I have noticed that the performance on test data improves if I change the code for :
y_pred = cross_val_predict(clf, X_test, y_test, cv=5)
AUC = metrics.roc_auc_score(y_test, y_pred)
print(AUC)
Indeed, AUC=0.87 for C=1 and 0.9 for C=0.01. Why is the AUC score so much better using cross validation predictions ? Is it because cross validation allows to make predictions on subsets of the test data which do not contain objects/samples which decrease the AUC ?
Looks like you are encountering an overfitting problem, i.e. the classifier trained using the training data is overfitting to the training data. It has poor generalization ability. That is why the performance on the testing dataset isn't good.
cross_val_predict is actually training the classifier using part of your testing data and then predict on the rest. So the performance is much better.
Overall, there seems to be quite some difference between your training and testing datasets. So the classifier with the highest training accuracy doesn't work well on your testing set.

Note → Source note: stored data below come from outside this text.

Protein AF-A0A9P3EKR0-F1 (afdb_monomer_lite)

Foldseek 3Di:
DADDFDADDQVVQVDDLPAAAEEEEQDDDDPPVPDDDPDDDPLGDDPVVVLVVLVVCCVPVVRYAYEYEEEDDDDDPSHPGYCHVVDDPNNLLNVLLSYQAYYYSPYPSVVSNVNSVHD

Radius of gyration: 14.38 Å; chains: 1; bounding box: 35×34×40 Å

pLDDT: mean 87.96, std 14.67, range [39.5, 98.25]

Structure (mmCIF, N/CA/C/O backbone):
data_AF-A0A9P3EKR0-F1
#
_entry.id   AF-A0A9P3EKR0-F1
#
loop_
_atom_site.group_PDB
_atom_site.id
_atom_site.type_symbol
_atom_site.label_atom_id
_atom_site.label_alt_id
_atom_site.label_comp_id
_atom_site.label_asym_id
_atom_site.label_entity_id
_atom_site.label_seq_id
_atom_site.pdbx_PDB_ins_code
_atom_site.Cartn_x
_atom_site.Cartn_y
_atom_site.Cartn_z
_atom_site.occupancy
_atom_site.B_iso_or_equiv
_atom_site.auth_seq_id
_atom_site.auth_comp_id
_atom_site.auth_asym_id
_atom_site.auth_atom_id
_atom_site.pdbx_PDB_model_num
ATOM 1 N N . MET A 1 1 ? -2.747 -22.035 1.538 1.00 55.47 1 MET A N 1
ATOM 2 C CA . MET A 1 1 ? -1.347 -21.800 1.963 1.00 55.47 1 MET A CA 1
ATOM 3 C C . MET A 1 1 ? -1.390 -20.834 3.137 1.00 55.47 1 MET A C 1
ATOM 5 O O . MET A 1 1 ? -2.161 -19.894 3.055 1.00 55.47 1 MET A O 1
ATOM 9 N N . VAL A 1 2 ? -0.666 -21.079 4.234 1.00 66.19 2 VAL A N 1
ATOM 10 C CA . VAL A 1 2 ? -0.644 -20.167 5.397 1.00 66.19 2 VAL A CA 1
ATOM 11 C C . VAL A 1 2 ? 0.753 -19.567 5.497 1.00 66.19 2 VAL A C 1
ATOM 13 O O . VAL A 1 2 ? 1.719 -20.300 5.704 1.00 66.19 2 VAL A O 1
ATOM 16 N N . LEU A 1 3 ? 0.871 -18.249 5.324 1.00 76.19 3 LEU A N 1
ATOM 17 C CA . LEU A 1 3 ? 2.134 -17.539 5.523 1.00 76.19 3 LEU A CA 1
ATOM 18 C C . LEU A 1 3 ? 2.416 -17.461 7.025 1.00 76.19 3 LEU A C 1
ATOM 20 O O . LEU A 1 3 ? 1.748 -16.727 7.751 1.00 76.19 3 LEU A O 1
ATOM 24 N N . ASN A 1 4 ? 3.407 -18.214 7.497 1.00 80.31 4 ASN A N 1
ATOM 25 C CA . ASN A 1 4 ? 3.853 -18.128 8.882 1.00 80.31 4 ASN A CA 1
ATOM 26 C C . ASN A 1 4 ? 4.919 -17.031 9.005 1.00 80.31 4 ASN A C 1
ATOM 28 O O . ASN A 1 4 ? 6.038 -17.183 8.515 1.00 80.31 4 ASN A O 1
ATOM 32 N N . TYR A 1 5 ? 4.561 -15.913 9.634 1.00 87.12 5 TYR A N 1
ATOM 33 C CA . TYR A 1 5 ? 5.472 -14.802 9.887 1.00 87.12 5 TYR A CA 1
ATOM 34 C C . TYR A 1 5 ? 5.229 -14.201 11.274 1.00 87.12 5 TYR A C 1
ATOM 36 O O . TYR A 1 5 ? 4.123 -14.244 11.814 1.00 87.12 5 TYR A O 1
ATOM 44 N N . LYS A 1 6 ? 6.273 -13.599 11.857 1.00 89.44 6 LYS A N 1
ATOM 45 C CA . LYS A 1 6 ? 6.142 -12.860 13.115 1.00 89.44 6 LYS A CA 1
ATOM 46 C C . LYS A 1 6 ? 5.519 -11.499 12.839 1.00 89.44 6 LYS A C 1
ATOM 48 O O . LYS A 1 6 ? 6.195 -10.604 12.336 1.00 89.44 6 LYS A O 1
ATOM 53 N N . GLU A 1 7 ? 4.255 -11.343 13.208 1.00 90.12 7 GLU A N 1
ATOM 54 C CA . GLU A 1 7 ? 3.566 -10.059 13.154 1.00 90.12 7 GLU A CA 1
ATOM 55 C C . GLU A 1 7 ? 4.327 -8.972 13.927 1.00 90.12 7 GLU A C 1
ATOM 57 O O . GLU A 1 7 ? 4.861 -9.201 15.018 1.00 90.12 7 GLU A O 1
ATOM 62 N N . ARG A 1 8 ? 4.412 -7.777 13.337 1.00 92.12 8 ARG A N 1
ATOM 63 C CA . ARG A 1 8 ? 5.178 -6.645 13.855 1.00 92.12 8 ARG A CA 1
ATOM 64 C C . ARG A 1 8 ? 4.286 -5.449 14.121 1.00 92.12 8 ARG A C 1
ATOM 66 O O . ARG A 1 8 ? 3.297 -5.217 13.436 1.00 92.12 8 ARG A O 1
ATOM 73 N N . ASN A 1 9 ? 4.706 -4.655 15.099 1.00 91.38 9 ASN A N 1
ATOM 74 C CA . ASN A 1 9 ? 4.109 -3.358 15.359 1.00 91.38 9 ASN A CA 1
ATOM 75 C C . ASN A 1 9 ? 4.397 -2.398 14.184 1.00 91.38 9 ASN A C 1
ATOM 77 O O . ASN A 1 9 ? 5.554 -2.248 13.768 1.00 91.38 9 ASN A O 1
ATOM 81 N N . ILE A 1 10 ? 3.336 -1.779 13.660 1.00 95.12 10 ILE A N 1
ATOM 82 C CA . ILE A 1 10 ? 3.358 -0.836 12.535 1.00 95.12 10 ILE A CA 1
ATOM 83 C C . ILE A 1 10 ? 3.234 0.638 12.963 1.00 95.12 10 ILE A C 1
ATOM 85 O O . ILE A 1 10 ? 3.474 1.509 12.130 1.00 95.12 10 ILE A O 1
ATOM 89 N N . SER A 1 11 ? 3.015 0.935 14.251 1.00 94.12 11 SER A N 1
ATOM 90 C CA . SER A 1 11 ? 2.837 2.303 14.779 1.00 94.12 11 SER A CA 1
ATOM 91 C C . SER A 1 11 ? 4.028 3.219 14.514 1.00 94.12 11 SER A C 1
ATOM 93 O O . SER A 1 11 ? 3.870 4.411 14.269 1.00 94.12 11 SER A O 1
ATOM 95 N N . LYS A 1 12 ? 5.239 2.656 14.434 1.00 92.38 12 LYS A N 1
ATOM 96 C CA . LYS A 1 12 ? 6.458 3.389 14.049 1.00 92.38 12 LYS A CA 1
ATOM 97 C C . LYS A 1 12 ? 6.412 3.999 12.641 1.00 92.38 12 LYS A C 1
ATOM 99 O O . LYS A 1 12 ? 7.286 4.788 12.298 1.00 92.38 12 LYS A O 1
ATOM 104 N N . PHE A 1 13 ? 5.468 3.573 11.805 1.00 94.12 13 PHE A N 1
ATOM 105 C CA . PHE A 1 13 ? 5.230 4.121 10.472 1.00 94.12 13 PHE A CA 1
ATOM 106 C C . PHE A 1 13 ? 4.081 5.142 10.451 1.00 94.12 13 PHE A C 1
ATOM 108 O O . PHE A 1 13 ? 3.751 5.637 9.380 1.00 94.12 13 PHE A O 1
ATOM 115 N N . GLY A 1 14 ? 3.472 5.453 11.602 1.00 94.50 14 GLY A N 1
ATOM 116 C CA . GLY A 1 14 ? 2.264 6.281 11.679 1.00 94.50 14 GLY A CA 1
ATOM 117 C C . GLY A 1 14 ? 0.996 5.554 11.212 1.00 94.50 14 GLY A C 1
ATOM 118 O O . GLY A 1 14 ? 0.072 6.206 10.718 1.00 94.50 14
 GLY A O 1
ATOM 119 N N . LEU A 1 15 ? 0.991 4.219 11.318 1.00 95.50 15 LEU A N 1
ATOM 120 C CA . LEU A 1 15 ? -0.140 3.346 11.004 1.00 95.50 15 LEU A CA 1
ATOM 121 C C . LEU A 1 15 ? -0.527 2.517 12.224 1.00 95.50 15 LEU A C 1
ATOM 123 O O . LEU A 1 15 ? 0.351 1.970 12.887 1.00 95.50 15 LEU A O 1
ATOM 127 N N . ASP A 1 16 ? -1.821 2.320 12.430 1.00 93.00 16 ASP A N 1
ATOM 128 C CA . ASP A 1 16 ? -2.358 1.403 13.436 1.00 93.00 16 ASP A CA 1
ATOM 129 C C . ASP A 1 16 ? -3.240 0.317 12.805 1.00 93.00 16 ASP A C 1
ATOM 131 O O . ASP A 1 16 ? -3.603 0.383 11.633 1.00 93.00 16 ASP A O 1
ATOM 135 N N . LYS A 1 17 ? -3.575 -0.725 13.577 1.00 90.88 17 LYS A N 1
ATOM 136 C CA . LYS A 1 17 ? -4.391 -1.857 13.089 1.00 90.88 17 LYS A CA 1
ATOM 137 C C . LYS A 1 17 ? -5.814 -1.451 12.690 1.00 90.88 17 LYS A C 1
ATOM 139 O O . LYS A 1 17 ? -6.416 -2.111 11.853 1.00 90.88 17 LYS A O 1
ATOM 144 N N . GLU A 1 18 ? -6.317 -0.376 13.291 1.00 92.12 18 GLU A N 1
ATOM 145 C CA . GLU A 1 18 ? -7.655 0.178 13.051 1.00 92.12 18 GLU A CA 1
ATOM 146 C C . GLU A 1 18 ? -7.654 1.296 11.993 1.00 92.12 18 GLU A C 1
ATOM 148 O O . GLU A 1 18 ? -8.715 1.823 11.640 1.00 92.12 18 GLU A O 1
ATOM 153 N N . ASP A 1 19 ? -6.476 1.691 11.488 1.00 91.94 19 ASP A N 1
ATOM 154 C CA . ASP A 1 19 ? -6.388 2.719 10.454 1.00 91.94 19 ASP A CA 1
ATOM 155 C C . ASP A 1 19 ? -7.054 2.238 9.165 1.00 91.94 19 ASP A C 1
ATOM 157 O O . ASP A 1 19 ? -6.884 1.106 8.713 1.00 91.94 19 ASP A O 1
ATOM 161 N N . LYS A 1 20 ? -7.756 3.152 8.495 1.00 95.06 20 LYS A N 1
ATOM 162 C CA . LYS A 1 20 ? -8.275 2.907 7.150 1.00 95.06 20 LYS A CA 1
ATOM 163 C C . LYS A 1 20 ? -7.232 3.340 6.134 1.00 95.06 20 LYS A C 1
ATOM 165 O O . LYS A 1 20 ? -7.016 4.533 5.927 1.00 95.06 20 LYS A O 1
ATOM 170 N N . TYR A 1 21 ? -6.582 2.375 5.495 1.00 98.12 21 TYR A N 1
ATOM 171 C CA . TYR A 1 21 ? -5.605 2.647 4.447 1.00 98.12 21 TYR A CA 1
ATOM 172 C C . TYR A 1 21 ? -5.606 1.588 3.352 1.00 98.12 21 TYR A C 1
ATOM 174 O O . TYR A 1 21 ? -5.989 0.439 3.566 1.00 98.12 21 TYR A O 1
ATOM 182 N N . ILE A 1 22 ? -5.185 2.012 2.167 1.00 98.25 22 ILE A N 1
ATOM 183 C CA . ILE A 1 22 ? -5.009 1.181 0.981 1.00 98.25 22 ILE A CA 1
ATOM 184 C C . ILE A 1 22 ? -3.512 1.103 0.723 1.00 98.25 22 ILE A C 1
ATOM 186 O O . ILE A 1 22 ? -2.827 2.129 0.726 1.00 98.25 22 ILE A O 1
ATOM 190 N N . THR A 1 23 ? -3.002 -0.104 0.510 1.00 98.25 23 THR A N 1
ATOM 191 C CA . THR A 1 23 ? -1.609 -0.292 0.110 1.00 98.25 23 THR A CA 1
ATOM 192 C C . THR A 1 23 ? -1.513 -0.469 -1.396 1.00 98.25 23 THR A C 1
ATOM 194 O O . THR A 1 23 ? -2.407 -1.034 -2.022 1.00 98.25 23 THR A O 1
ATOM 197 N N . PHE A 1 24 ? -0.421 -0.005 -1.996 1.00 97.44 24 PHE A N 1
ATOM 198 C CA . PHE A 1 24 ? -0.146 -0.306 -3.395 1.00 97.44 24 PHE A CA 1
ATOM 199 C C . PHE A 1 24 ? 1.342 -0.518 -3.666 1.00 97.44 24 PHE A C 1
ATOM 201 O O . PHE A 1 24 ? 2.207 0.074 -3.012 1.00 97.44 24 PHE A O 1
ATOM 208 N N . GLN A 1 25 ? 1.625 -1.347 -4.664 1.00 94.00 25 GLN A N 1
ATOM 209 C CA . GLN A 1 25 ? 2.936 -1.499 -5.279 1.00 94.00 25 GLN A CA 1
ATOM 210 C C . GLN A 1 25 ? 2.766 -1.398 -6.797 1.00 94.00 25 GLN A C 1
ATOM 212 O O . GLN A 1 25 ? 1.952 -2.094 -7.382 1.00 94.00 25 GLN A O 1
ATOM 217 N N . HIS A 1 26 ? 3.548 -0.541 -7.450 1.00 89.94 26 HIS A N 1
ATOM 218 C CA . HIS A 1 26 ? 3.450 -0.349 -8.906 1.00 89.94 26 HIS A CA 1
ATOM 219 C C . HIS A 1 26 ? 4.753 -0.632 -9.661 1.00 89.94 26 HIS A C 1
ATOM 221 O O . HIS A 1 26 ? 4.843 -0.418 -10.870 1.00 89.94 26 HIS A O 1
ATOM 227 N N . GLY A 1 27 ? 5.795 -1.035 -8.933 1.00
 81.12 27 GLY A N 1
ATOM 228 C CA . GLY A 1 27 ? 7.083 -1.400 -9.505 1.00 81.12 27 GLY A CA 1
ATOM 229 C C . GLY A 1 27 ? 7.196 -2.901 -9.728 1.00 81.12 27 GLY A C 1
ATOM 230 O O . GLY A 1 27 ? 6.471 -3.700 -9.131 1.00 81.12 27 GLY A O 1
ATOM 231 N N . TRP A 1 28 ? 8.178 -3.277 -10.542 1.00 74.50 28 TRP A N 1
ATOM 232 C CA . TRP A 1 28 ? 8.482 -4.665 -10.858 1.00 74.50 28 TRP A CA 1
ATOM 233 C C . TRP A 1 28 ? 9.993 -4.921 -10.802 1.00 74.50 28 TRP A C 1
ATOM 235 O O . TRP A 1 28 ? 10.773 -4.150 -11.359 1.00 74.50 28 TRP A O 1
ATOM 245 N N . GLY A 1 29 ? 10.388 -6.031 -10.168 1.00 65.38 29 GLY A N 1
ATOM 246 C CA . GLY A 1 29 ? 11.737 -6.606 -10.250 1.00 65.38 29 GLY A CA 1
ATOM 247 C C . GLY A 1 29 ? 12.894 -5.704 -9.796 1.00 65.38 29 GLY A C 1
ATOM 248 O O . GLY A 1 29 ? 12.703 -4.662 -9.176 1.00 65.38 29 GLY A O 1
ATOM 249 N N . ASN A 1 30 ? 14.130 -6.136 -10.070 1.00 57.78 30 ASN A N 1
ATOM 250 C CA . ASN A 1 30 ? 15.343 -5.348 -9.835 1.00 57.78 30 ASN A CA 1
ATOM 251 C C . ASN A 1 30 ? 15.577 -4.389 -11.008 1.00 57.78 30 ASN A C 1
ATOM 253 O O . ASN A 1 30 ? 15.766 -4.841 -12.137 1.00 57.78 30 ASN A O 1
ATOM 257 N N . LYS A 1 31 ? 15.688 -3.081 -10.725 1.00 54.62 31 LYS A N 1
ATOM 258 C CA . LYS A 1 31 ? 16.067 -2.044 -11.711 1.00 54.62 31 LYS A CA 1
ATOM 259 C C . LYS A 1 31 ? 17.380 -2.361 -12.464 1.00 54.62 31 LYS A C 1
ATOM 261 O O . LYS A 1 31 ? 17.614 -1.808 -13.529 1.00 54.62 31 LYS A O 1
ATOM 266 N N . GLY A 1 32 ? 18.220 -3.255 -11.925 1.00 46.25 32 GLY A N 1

Another point not directly related with your question: since the number of your training samples is much smaller than the feature dimensions, it may be helpful to perform dimension reduction before feeding to classifier.

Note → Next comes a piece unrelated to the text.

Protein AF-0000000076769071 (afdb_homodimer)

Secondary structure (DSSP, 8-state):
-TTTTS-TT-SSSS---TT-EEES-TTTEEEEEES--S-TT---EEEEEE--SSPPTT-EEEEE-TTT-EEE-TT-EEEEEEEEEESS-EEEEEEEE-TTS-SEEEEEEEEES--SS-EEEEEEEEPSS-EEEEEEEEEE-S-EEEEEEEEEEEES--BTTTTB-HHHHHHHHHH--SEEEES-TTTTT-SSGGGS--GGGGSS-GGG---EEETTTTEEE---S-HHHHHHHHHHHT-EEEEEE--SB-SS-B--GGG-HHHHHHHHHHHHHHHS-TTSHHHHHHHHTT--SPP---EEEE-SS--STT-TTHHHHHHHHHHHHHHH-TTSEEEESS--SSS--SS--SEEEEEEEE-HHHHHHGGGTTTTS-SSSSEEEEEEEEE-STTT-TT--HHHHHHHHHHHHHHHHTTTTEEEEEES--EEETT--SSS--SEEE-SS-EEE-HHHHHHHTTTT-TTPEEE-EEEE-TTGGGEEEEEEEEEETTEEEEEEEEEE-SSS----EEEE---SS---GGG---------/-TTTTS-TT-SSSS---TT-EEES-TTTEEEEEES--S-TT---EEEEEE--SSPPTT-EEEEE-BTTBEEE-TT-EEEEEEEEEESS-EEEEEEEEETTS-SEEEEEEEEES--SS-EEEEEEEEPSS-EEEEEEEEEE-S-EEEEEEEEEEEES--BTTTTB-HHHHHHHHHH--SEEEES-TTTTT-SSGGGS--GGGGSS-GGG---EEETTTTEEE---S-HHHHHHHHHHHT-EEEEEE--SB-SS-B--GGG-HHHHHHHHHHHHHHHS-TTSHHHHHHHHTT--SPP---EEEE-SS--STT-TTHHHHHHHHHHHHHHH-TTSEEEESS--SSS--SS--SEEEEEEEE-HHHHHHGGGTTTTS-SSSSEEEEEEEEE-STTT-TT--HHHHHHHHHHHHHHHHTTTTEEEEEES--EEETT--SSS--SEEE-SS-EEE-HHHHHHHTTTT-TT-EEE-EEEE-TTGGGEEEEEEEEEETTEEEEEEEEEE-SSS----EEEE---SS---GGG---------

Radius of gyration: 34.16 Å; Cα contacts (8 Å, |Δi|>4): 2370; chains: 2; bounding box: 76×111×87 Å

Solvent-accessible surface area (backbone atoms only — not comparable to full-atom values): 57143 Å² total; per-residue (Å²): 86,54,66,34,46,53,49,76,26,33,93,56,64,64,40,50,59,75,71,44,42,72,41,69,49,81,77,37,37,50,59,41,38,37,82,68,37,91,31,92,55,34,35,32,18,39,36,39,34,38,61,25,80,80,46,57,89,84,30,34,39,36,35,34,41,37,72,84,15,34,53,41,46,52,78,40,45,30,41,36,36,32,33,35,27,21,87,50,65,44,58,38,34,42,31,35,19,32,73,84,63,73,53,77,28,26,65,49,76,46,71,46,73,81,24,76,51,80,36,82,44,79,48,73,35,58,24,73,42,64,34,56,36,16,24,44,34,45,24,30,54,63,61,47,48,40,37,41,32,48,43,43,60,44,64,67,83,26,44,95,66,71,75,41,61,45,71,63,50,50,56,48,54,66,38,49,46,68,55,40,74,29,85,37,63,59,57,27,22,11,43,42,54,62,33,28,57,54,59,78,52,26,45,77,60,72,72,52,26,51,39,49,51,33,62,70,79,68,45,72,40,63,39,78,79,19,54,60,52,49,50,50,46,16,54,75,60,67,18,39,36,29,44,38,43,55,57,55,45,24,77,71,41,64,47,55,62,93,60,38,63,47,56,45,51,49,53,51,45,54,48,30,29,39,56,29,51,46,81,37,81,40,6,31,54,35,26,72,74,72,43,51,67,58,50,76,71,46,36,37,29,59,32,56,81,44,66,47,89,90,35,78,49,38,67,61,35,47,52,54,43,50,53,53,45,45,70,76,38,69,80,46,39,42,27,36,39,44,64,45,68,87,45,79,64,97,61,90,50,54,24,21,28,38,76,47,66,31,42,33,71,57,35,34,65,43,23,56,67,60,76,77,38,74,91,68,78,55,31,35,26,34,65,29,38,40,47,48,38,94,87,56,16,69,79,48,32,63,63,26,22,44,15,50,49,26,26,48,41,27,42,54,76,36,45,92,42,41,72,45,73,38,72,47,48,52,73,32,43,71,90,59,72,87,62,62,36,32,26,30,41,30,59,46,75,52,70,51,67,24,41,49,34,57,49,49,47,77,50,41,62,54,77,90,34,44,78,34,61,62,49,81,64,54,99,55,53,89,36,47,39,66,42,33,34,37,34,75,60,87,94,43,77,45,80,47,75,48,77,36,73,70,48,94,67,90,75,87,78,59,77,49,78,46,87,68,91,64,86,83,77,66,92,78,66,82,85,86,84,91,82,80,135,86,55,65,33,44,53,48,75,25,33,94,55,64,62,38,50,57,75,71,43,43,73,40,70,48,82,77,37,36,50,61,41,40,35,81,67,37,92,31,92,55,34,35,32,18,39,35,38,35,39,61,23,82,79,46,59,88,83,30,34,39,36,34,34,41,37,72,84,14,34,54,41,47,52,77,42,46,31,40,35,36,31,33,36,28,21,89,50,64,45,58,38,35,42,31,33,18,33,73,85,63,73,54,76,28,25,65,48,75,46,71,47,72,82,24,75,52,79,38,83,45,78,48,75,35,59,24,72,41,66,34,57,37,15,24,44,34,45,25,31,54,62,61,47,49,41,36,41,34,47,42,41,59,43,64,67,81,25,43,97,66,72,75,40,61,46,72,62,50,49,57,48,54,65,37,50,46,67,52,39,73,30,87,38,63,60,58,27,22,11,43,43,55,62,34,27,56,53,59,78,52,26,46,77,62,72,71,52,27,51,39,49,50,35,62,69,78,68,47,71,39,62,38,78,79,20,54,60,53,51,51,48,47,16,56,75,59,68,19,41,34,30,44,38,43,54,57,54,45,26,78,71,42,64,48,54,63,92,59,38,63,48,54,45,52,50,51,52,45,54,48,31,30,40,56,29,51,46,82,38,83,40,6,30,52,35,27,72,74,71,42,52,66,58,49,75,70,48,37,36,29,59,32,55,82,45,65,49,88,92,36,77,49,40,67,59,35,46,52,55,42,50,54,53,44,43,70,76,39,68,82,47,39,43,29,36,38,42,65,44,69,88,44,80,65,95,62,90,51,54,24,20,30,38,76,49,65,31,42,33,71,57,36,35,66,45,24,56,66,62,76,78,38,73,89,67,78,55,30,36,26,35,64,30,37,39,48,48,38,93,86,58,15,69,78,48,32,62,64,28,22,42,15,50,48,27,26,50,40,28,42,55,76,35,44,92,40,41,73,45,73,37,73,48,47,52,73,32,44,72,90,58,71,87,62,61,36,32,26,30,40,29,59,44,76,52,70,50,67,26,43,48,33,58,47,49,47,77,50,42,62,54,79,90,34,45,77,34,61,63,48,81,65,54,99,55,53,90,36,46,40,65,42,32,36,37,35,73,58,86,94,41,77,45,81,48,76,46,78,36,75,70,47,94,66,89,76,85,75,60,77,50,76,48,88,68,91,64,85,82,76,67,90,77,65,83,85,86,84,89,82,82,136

It looks like your training and test process are inconsistent. Although from your code you intend to standardize your data, you fail to do so during testing. What I mean:
clf = make_pipeline(StandardScaler(), LogReg)
LogReg.fit(X_train, y_train)
Although you define a pipeline, you do not fit the pipeline (clf.fit) but only the Logistic Regression. This matters, because your cross-validated score is calculated with the pipeline (CV_score = cross_val_score(clf, X_train, y_train, cv=10, scoring='roc_auc')) but during test instead of using the pipeline as expected to predict, you use only LogReg, hence the test data are not standardized.
The second point you raise is different. In y_pred = cross_val_predict(clf, X_test, y_test, cv=5)
you get predictions by doing cross-validation on the test data, while ignoring the train data. Here, you do data standardization since you use clf and thus your score is high; this is evidence that the standardization step is important.
To summarize, standardizing the test data, I believe will improve your test score.
Firstly it makes no sense to have 258 features for 60 training items. Secondly CV=10 for 60 items means you split the data into 10 train/test sets. Each of these has 6 items only in the test set. So whatever results you obtain will be useless. You need more training data and less features.